> [About this task] In the entries below, the lines from the one with "ATOM 246 N N" through the one with "ATOM 275 O O" are to be copied exactly; both ends count.

(Collected data)
:::

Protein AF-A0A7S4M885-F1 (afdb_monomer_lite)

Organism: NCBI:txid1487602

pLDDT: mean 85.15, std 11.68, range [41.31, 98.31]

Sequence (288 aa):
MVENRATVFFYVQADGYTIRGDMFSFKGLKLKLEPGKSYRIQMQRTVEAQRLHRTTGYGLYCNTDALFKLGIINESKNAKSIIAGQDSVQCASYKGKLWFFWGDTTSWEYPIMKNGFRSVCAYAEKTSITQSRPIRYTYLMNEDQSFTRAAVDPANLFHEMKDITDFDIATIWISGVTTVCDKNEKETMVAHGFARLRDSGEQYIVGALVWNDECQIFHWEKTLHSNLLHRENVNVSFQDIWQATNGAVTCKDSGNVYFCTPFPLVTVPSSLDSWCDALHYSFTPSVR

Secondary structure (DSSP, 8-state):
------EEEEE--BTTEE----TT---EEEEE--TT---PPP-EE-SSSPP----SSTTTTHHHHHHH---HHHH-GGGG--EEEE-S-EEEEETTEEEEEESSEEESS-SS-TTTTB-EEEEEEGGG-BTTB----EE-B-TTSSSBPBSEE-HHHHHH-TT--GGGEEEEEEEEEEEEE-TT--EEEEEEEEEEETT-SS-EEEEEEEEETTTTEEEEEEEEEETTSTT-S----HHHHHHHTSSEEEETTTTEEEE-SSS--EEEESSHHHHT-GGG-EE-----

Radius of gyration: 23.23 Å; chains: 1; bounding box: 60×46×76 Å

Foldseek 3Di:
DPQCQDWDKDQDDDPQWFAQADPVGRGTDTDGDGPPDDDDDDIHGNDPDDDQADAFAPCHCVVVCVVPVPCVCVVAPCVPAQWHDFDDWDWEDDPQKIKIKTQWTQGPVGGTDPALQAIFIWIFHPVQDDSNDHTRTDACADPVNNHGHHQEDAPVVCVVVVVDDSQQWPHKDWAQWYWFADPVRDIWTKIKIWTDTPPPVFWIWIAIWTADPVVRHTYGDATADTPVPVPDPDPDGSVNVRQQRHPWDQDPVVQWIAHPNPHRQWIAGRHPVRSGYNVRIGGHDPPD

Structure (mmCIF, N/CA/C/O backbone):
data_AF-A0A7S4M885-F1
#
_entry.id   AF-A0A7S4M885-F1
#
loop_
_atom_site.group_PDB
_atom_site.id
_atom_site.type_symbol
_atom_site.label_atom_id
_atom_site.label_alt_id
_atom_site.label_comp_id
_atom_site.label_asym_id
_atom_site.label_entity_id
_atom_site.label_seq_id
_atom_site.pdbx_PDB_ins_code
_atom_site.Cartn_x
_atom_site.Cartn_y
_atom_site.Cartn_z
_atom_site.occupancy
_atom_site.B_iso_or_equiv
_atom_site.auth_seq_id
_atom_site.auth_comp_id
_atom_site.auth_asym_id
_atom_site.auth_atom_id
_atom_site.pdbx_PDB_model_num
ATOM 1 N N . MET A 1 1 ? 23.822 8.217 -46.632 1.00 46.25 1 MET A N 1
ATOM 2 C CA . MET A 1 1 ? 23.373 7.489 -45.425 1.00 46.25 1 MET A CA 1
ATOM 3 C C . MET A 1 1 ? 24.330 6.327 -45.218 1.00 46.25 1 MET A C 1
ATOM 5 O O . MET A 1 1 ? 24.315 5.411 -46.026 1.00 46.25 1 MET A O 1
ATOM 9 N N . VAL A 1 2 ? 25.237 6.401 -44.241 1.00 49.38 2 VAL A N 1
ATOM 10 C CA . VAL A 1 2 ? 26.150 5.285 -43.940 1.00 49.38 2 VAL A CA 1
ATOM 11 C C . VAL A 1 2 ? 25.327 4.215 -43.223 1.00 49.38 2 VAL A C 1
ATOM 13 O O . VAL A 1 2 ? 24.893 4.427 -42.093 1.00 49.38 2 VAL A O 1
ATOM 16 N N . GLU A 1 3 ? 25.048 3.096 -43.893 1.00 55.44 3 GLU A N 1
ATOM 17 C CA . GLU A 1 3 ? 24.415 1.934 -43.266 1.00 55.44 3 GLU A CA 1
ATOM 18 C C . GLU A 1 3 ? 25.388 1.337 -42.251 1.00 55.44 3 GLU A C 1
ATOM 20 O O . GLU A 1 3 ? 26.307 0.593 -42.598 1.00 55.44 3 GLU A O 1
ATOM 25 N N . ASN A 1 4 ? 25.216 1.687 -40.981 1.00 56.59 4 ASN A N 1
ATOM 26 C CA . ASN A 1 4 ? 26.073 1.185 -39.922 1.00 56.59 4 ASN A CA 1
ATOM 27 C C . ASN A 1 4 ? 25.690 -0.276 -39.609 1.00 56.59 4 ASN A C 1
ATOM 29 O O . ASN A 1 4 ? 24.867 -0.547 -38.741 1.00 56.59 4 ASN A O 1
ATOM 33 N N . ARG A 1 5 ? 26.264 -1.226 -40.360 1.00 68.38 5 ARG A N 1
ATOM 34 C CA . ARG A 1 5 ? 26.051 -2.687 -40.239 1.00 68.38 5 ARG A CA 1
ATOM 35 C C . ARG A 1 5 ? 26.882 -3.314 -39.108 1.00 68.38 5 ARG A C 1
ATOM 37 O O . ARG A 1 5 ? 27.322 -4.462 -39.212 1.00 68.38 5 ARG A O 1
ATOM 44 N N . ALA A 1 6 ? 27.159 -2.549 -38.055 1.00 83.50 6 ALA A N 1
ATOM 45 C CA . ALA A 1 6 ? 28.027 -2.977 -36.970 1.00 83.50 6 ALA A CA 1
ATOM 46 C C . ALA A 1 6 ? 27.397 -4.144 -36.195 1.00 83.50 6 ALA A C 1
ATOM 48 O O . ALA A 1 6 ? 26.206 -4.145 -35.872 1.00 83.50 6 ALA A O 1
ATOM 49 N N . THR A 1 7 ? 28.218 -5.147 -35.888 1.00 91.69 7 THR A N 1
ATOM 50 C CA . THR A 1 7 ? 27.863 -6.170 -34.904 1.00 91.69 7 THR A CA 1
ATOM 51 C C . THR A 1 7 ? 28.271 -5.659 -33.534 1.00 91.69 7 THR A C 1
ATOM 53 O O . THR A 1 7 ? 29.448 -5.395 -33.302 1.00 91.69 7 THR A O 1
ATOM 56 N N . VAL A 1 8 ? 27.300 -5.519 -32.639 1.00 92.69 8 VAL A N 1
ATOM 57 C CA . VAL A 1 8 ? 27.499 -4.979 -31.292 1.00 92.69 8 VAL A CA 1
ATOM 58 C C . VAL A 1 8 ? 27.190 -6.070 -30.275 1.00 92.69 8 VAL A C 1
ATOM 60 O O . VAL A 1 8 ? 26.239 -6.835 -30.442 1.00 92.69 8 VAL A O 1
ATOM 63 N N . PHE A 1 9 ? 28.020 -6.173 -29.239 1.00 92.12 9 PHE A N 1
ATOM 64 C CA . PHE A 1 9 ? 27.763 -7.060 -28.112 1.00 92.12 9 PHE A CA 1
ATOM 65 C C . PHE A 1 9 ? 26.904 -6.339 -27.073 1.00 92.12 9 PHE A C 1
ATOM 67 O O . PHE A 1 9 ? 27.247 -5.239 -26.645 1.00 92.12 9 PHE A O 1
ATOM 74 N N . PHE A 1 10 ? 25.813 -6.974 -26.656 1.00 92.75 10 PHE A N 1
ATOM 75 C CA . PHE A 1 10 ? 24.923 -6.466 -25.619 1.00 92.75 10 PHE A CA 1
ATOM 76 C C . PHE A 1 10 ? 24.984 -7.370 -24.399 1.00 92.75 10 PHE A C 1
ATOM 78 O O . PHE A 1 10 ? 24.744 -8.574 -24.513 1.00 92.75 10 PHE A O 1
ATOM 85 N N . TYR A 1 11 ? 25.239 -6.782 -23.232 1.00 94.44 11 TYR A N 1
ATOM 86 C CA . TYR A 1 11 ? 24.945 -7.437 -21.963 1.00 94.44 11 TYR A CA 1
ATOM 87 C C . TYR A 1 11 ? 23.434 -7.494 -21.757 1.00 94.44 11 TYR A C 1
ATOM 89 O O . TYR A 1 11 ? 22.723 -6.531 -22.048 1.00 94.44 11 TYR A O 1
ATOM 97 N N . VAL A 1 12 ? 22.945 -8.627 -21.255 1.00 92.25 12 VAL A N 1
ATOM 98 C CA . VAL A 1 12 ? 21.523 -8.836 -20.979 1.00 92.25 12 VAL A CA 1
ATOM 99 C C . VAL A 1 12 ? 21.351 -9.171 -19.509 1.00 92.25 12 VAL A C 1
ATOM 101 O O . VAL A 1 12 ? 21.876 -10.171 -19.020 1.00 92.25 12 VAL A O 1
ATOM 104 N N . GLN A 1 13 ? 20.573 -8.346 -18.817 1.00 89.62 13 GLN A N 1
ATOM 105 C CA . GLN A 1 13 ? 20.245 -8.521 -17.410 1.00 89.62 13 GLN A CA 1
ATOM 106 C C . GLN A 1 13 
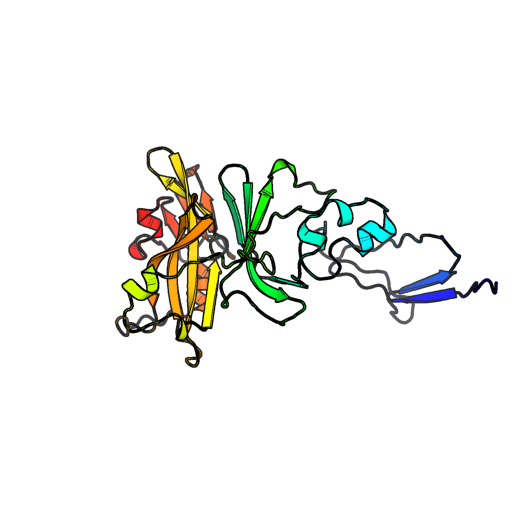? 18.742 -8.352 -17.209 1.00 89.62 13 GLN A C 1
ATOM 108 O O . GLN A 1 13 ? 18.130 -7.435 -17.757 1.00 89.62 13 GLN A O 1
ATOM 113 N N . ALA A 1 14 ? 18.155 -9.244 -16.416 1.00 86.81 14 ALA A N 1
ATOM 114 C CA . ALA A 1 14 ? 16.777 -9.149 -15.964 1.00 86.81 14 ALA A CA 1
ATOM 115 C C . ALA A 1 14 ? 16.621 -9.902 -14.638 1.00 86.81 14 ALA A C 1
ATOM 117 O O . ALA A 1 14 ? 17.200 -10.972 -14.461 1.00 86.81 14 ALA A O 1
ATOM 118 N N . ASP A 1 15 ? 15.824 -9.371 -13.715 1.00 86.69 15 ASP A N 1
ATOM 119 C CA . ASP A 1 15 ? 15.561 -10.045 -12.440 1.00 86.69 15 ASP A CA 1
ATOM 120 C C . ASP A 1 15 ? 14.787 -11.344 -12.674 1.00 86.69 15 ASP A C 1
ATOM 122 O O . ASP A 1 15 ? 13.747 -11.333 -13.336 1.00 86.69 15 ASP A O 1
ATOM 126 N N . GLY A 1 16 ? 15.271 -12.457 -12.119 1.00 90.75 16 GLY A N 1
ATOM 127 C CA . GLY A 1 16 ? 14.617 -13.764 -12.240 1.00 90.75 16 GLY A CA 1
ATOM 128 C C . GLY A 1 16 ? 14.776 -14.445 -13.605 1.00 90.75 16 GLY A C 1
ATOM 129 O O . GLY A 1 16 ? 14.171 -15.494 -13.831 1.00 90.75 16 GLY A O 1
ATOM 130 N N . TYR A 1 17 ? 15.584 -13.883 -14.510 1.00 92.19 17 TYR A N 1
ATOM 131 C CA . TYR A 1 17 ? 15.897 -14.479 -15.808 1.00 92.19 17 TYR A CA 1
ATOM 132 C C . TYR A 1 17 ? 17.391 -14.381 -16.109 1.00 92.19 17 TYR A C 1
ATOM 134 O O . TYR A 1 17 ? 18.079 -13.439 -15.729 1.00 92.19 17 TYR A O 1
ATOM 142 N N . THR A 1 18 ? 17.913 -15.349 -16.851 1.00 92.38 18 THR A N 1
ATOM 143 C CA . THR A 1 18 ? 19.321 -15.392 -17.222 1.00 92.38 18 THR A CA 1
ATOM 144 C C . THR A 1 18 ? 19.511 -15.879 -18.650 1.00 92.38 18 THR A C 1
ATOM 146 O O . THR A 1 18 ? 18.669 -16.578 -19.213 1.00 92.38 18 THR A O 1
ATOM 149 N N . ILE A 1 19 ? 20.634 -15.498 -19.246 1.00 94.19 19 ILE A N 1
ATOM 150 C CA . ILE A 1 19 ? 21.132 -16.080 -20.486 1.00 94.19 19 ILE A CA 1
ATOM 151 C C . ILE A 1 19 ? 22.395 -16.873 -20.163 1.00 94.19 19 ILE A C 1
ATOM 153 O O . ILE A 1 19 ? 23.155 -16.511 -19.259 1.00 94.19 19 ILE A O 1
ATOM 157 N N . ARG A 1 20 ? 22.615 -17.967 -20.894 1.00 89.38 20 ARG A N 1
ATOM 158 C CA . ARG A 1 20 ? 23.841 -18.751 -20.766 1.00 89.38 20 ARG A CA 1
ATOM 159 C C . ARG A 1 20 ? 25.040 -17.857 -21.098 1.00 89.38 20 ARG A C 1
ATOM 161 O O . ARG A 1 20 ? 25.049 -17.215 -22.144 1.00 89.38 20 ARG A O 1
ATOM 168 N N . GLY A 1 21 ? 26.023 -17.822 -20.200 1.00 88.75 21 GLY A N 1
ATOM 169 C CA . GLY A 1 21 ? 27.288 -17.140 -20.456 1.00 88.75 21 GLY A CA 1
ATOM 170 C C . GLY A 1 21 ? 28.099 -17.852 -21.538 1.00 88.75 21 GLY A C 1
ATOM 171 O O . GLY A 1 21 ? 27.958 -19.063 -21.732 1.00 88.75 21 GLY A O 1
ATOM 172 N N . ASP A 1 22 ? 28.944 -17.103 -22.240 1.00 87.56 22 ASP A N 1
ATOM 173 C CA . ASP A 1 22 ? 29.936 -17.684 -23.145 1.00 87.56 22 ASP A CA 1
ATOM 174 C C . ASP A 1 22 ? 31.113 -18.332 -22.379 1.00 87.56 22 ASP A C 1
ATOM 176 O O . ASP A 1 22 ? 31.073 -18.490 -21.157 1.00 87.56 22 ASP A O 1
ATOM 180 N N . MET A 1 23 ? 32.174 -18.726 -23.092 1.00 90.75 23 MET A N 1
ATOM 181 C CA . MET A 1 23 ? 33.375 -19.337 -22.498 1.00 90.75 23 MET A CA 1
ATOM 182 C C . MET A 1 23 ? 34.068 -18.433 -21.458 1.00 90.75 23 MET A C 1
ATOM 184 O O . MET A 1 23 ? 34.763 -18.940 -20.583 1.00 90.75 23 MET A O 1
ATOM 188 N N . PHE A 1 24 ? 33.849 -17.117 -21.518 1.00 90.88 24 PHE A N 1
ATOM 189 C CA . PHE A 1 24 ? 34.384 -16.125 -20.582 1.00 90.88 24 PHE A CA 1
ATOM 190 C C . PHE A 1 24 ? 33.341 -15.670 -19.553 1.00 90.88 24 PHE A C 1
ATOM 192 O O . PHE A 1 24 ? 33.571 -14.721 -18.809 1.00 90.88 24 PHE A O 1
ATOM 199 N N . SER A 1 25 ? 32.196 -16.358 -19.479 1.00 89.50 25 SER A N 1
ATOM 200 C CA . SER A 1 25 ? 31.058 -16.032 -18.613 1.00 89.50 25 SER A CA 1
ATOM 201 C C . SER A 1 25 ? 30.357 -14.705 -18.932 1.00 89.50 25 SER A C 1
ATOM 203 O O . SER A 1 25 ? 29.567 -14.220 -18.115 1.00 89.50 25 SER A O 1
ATOM 205 N N . PHE A 1 26 ? 30.554 -14.129 -20.123 1.00 91.81 26 PHE A N 1
ATOM 206 C CA . PHE A 1 26 ? 29.802 -12.943 -20.524 1.00 91.81 26 PHE A CA 1
ATOM 207 C C . PHE A 1 26 ? 28.343 -13.309 -20.808 1.00 91.81 26 PHE A C 1
ATOM 209 O O . PHE A 1 26 ? 28.038 -14.099 -21.703 1.00 91.81 26 PHE A O 1
ATOM 216 N N . LYS A 1 27 ? 27.419 -12.717 -20.044 1.00 92.94 27 LYS A N 1
ATOM 217 C CA . LYS A 1 27 ? 25.970 -12.928 -20.179 1.00 92.94 27 LYS A CA 1
ATOM 218 C C . LYS A 1 27 ? 25.377 -11.942 -21.182 1.00 92.94 27 LYS A C 1
ATOM 220 O O . LYS A 1 27 ? 24.814 -10.911 -20.816 1.00 92.94 27 LYS A O 1
ATOM 225 N N . GLY A 1 28 ? 25.549 -12.246 -22.462 1.00 93.25 28 GLY A N 1
ATOM 226 C CA . GLY A 1 28 ? 25.133 -11.363 -23.541 1.00 93.25 28 GLY A CA 1
ATOM 227 C C . GLY A 1 28 ? 25.100 -12.043 -24.901 1.00 93.25 28 GLY A C 1
ATOM 228 O O . GLY A 1 28 ? 25.304 -13.249 -25.019 1.00 93.25 28 GLY A O 1
ATOM 229 N N . LEU A 1 29 ? 24.828 -11.259 -25.939 1.00 92.69 29 LEU A N 1
ATOM 230 C CA . LEU A 1 29 ? 24.821 -11.738 -27.316 1.00 92.69 29 LEU A CA 1
ATOM 231 C C . LEU A 1 29 ? 25.283 -10.660 -28.293 1.00 92.69 29 LEU A C 1
ATOM 233 O O . LEU A 1 29 ? 25.112 -9.460 -28.073 1.00 92.69 29 LEU A O 1
ATOM 237 N N . LYS A 1 30 ? 25.862 -11.117 -29.403 1.00 92.50 30 LYS A N 1
ATOM 238 C CA . LYS A 1 30 ? 26.221 -10.270 -30.539 1.00 92.50 30 LYS A CA 1
ATOM 239 C C . LYS A 1 30 ? 24.999 -10.097 -31.429 1.00 92.50 30 LYS A C 1
ATOM 241 O O . LYS A 1 30 ? 24.445 -11.082 -31.912 1.00 92.50 30 LYS A O 1
ATOM 246 N N . LEU A 1 31 ? 24.605 -8.854 -31.669 1.00 91.94 31 LEU A N 1
ATOM 247 C CA . LEU A 1 31 ? 23.520 -8.509 -32.577 1.00 91.94 31 LEU A CA 1
ATOM 248 C C . LEU A 1 31 ? 24.074 -7.700 -33.744 1.00 91.94 31 LEU A C 1
ATOM 250 O O . LEU A 1 31 ? 24.783 -6.713 -33.549 1.00 91.94 31 LEU A O 1
ATOM 254 N N . LYS A 1 32 ? 23.734 -8.113 -34.965 1.00 91.88 32 LYS A N 1
ATOM 255 C CA . LYS A 1 32 ? 24.028 -7.342 -36.174 1.00 91.88 32 LYS A CA 1
ATOM 256 C C . LYS A 1 32 ? 22.964 -6.262 -36.333 1.00 91.88 32 LYS A C 1
ATOM 258 O O . LYS A 1 32 ? 21.813 -6.576 -36.616 1.00 91.88 32 LYS A O 1
ATOM 263 N N . LEU A 1 33 ? 23.303 -5.000 -36.125 1.00 88.94 33 LEU A N 1
ATOM 264 C CA . LEU A 1 33 ? 22.292 -3.948 -36.148 1.00 88.94 33 LEU A CA 1
ATOM 265 C C . LEU A 1 33 ? 21.846 -3.663 -37.590 1.00 88.94 33 LEU A C 1
ATOM 267 O O . LEU A 1 33 ? 22.669 -3.447 -38.476 1.00 88.94 33 LEU A O 1
ATOM 271 N N . GLU A 1 34 ? 20.533 -3.698 -37.821 1.00 86.75 34 GLU A N 1
ATOM 272 C CA . GLU A 1 34 ? 19.895 -3.389 -39.105 1.00 86.75 34 GLU A CA 1
ATOM 273 C C . GLU A 1 34 ? 18.704 -2.452 -38.815 1.00 86.75 34 GLU A C 1
ATOM 275 O O . GLU A 1 34 ? 17.918 -2.754 -37.908 1.00 86.75 34 GLU A O 1
ATOM 280 N N . PRO A 1 35 ? 18.566 -1.305 -39.512 1.00 84.44 35 PRO A N 1
ATOM 281 C CA . PRO A 1 35 ? 17.481 -0.359 -39.258 1.00 84.44 35 PRO A CA 1
ATOM 282 C C . PRO A 1 35 ? 16.100 -1.025 -39.292 1.00 84.44 35 PRO A C 1
ATOM 284 O O . PRO A 1 35 ? 15.776 -1.756 -40.224 1.00 84.44 35 PRO A O 1
ATOM 287 N N . GLY A 1 36 ? 15.288 -0.784 -38.259 1.00 83.44 36 GLY A N 1
ATOM 288 C CA . GLY A 1 36 ? 13.927 -1.323 -38.146 1.00 83.44 36 GLY A CA 1
ATOM 289 C C . GLY A 1 36 ? 13.830 -2.808 -37.778 1.00 83.44 36 GLY A C 1
ATOM 290 O O . GLY A 1 36 ? 12.720 -3.306 -37.597 1.00 83.44 36 GLY A O 1
ATOM 291 N N . LYS A 1 37 ? 14.951 -3.526 -37.633 1.00 86.38 37 LYS A N 1
ATOM 292 C CA . LYS A 1 37 ? 14.936 -4.948 -37.279 1.00 86.38 37 LYS A CA 1
ATOM 293 C C . LYS A 1 37 ? 14.741 -5.161 -35.782 1.00 86.38 37 LYS A C 1
ATOM 295 O O . LYS A 1 37 ? 15.445 -4.578 -34.960 1.00 86.38 37 LYS A O 1
ATOM 300 N N . SER A 1 38 ? 13.831 -6.066 -35.433 1.00 85.19 38 SER A N 1
ATOM 301 C CA . SER A 1 38 ? 13.612 -6.515 -34.057 1.00 85.19 38 SER A CA 1
ATOM 302 C C . SER A 1 38 ? 14.305 -7.850 -33.798 1.00 85.19 38 SER A C 1
ATOM 304 O O . SER A 1 38 ? 14.246 -8.768 -34.616 1.00 85.19 38 SER A O 1
ATOM 306 N N . TYR A 1 39 ? 14.926 -7.971 -32.627 1.00 87.19 39 TYR A N 1
ATOM 307 C CA . TYR A 1 39 ? 15.558 -9.197 -32.154 1.00 87.19 39 TYR A CA 1
ATOM 308 C C . TYR A 1 39 ? 14.798 -9.737 -30.949 1.00 87.19 39 TYR A C 1
ATOM 310 O O . TYR A 1 39 ? 14.526 -9.002 -30.002 1.00 87.19 39 TYR A O 1
ATOM 318 N N . ARG A 1 40 ? 14.468 -11.031 -30.967 1.00 88.50 40 ARG A N 1
ATOM 319 C CA . ARG A 1 40 ? 13.865 -11.718 -29.823 1.00 88.50 40 ARG A CA 1
ATOM 320 C C . ARG A 1 40 ? 14.944 -12.486 -29.073 1.00 88.50 40 ARG A C 1
ATOM 322 O O . ARG A 1 40 ? 15.534 -13.410 -29.623 1.00 88.50 40 ARG A O 1
ATOM 329 N N . ILE A 1 41 ? 15.164 -12.123 -27.814 1.00 89.25 41 ILE A N 1
ATOM 330 C CA . ILE A 1 41 ? 16.119 -12.794 -26.930 1.00 89.25 41 ILE A CA 1
ATOM 331 C C . ILE A 1 41 ? 15.336 -13.773 -26.059 1.00 89.25 41 ILE A C 1
ATOM 333 O O . ILE A 1 41 ? 14.445 -13.370 -25.313 1.00 89.25 41 ILE A O 1
ATOM 337 N N . GLN A 1 42 ? 15.638 -15.064 -26.177 1.00 90.62 42 GLN A N 1
ATOM 338 C CA . GLN A 1 42 ? 15.100 -16.077 -25.272 1.00 90.62 42 GLN A CA 1
ATOM 339 C C . GLN A 1 42 ? 15.991 -16.166 -24.031 1.00 90.62 42 GLN A C 1
ATOM 341 O O . GLN A 1 42 ? 17.213 -16.234 -24.146 1.00 90.62 42 GLN A O 1
ATOM 346 N N . MET A 1 43 ? 15.376 -16.156 -22.851 1.00 91.62 43 MET A N 1
ATOM 347 C CA . MET A 1 43 ? 16.064 -16.220 -21.561 1.00 91.62 43 MET A CA 1
ATOM 348 C C . MET A 1 43 ? 15.503 -17.375 -20.733 1.00 91.62 43 MET A C 1
ATOM 350 O O . MET A 1 43 ? 14.318 -17.698 -20.827 1.00 91.62 43 MET A O 1
ATOM 354 N N . GLN A 1 44 ? 16.348 -17.972 -19.900 1.00 91.12 44 GLN A N 1
ATOM 355 C CA . GLN A 1 44 ? 15.960 -18.990 -18.936 1.00 91.12 44 GLN A CA 1
ATOM 356 C C . GLN A 1 44 ? 15.480 -18.316 -17.654 1.00 91.12 44 GLN A C 1
ATOM 358 O O . GLN A 1 44 ? 16.190 -17.500 -17.072 1.00 91.12 44 GLN A O 1
ATOM 363 N N . ARG A 1 45 ? 14.282 -18.666 -17.196 1.00 92.19 45 ARG A N 1
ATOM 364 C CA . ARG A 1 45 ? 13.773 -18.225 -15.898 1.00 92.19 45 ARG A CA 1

:::

> [Exercise answer]
ATOM 246 N N . LEU A 1 31 ? 24.605 -8.854 -31.669 1.00 91.94 31 LEU A N 1
ATOM 247 C CA . LEU A 1 31 ? 23.520 -8.509 -32.577 1.00 91.94 31 LEU A CA 1
ATOM 248 C C . LEU A 1 31 ? 24.074 -7.700 -33.744 1.00 91.94 31 LEU A C 1
ATOM 250 O O . LEU A 1 31 ? 24.783 -6.713 -33.549 1.00 91.94 31 LEU A O 1
ATOM 254 N N . LYS A 1 32 ? 23.734 -8.113 -34.965 1.00 91.88 32 LYS A N 1
ATOM 255 C CA . LYS A 1 32 ? 24.028 -7.342 -36.174 1.00 91.88 32 LYS A CA 1
ATOM 256 C C . LYS A 1 32 ? 22.964 -6.262 -36.333 1.00 91.88 32 LYS A C 1
ATOM 258 O O . LYS A 1 32 ? 21.813 -6.576 -36.616 1.00 91.88 32 LYS A O 1
ATOM 263 N N . LEU A 1 33 ? 23.303 -5.000 -36.125 1.00 88.94 33 LEU A N 1
ATOM 264 C CA . LEU A 1 33 ? 22.292 -3.948 -36.148 1.00 88.94 33 LEU A CA 1
ATOM 265 C C . LEU A 1 33 ? 21.846 -3.663 -37.590 1.00 88.94 33 LEU A C 1
ATOM 267 O O . LEU A 1 33 ? 22.669 -3.447 -38.476 1.00 88.94 33 LEU A O 1
ATOM 271 N N . GLU A 1 34 ? 20.533 -3.698 -37.821 1.00 86.75 34 GLU A N 1
ATOM 272 C CA . GLU A 1 34 ? 19.895 -3.389 -39.105 1.00 86.75 34 GLU A CA 1
ATOM 273 C C . GLU A 1 34 ? 18.704 -2.452 -38.815 1.00 86.75 34 GLU A C 1
ATOM 275 O O . GLU A 1 34 ? 17.918 -2.754 -37.908 1.00 86.75 34 GLU A O 1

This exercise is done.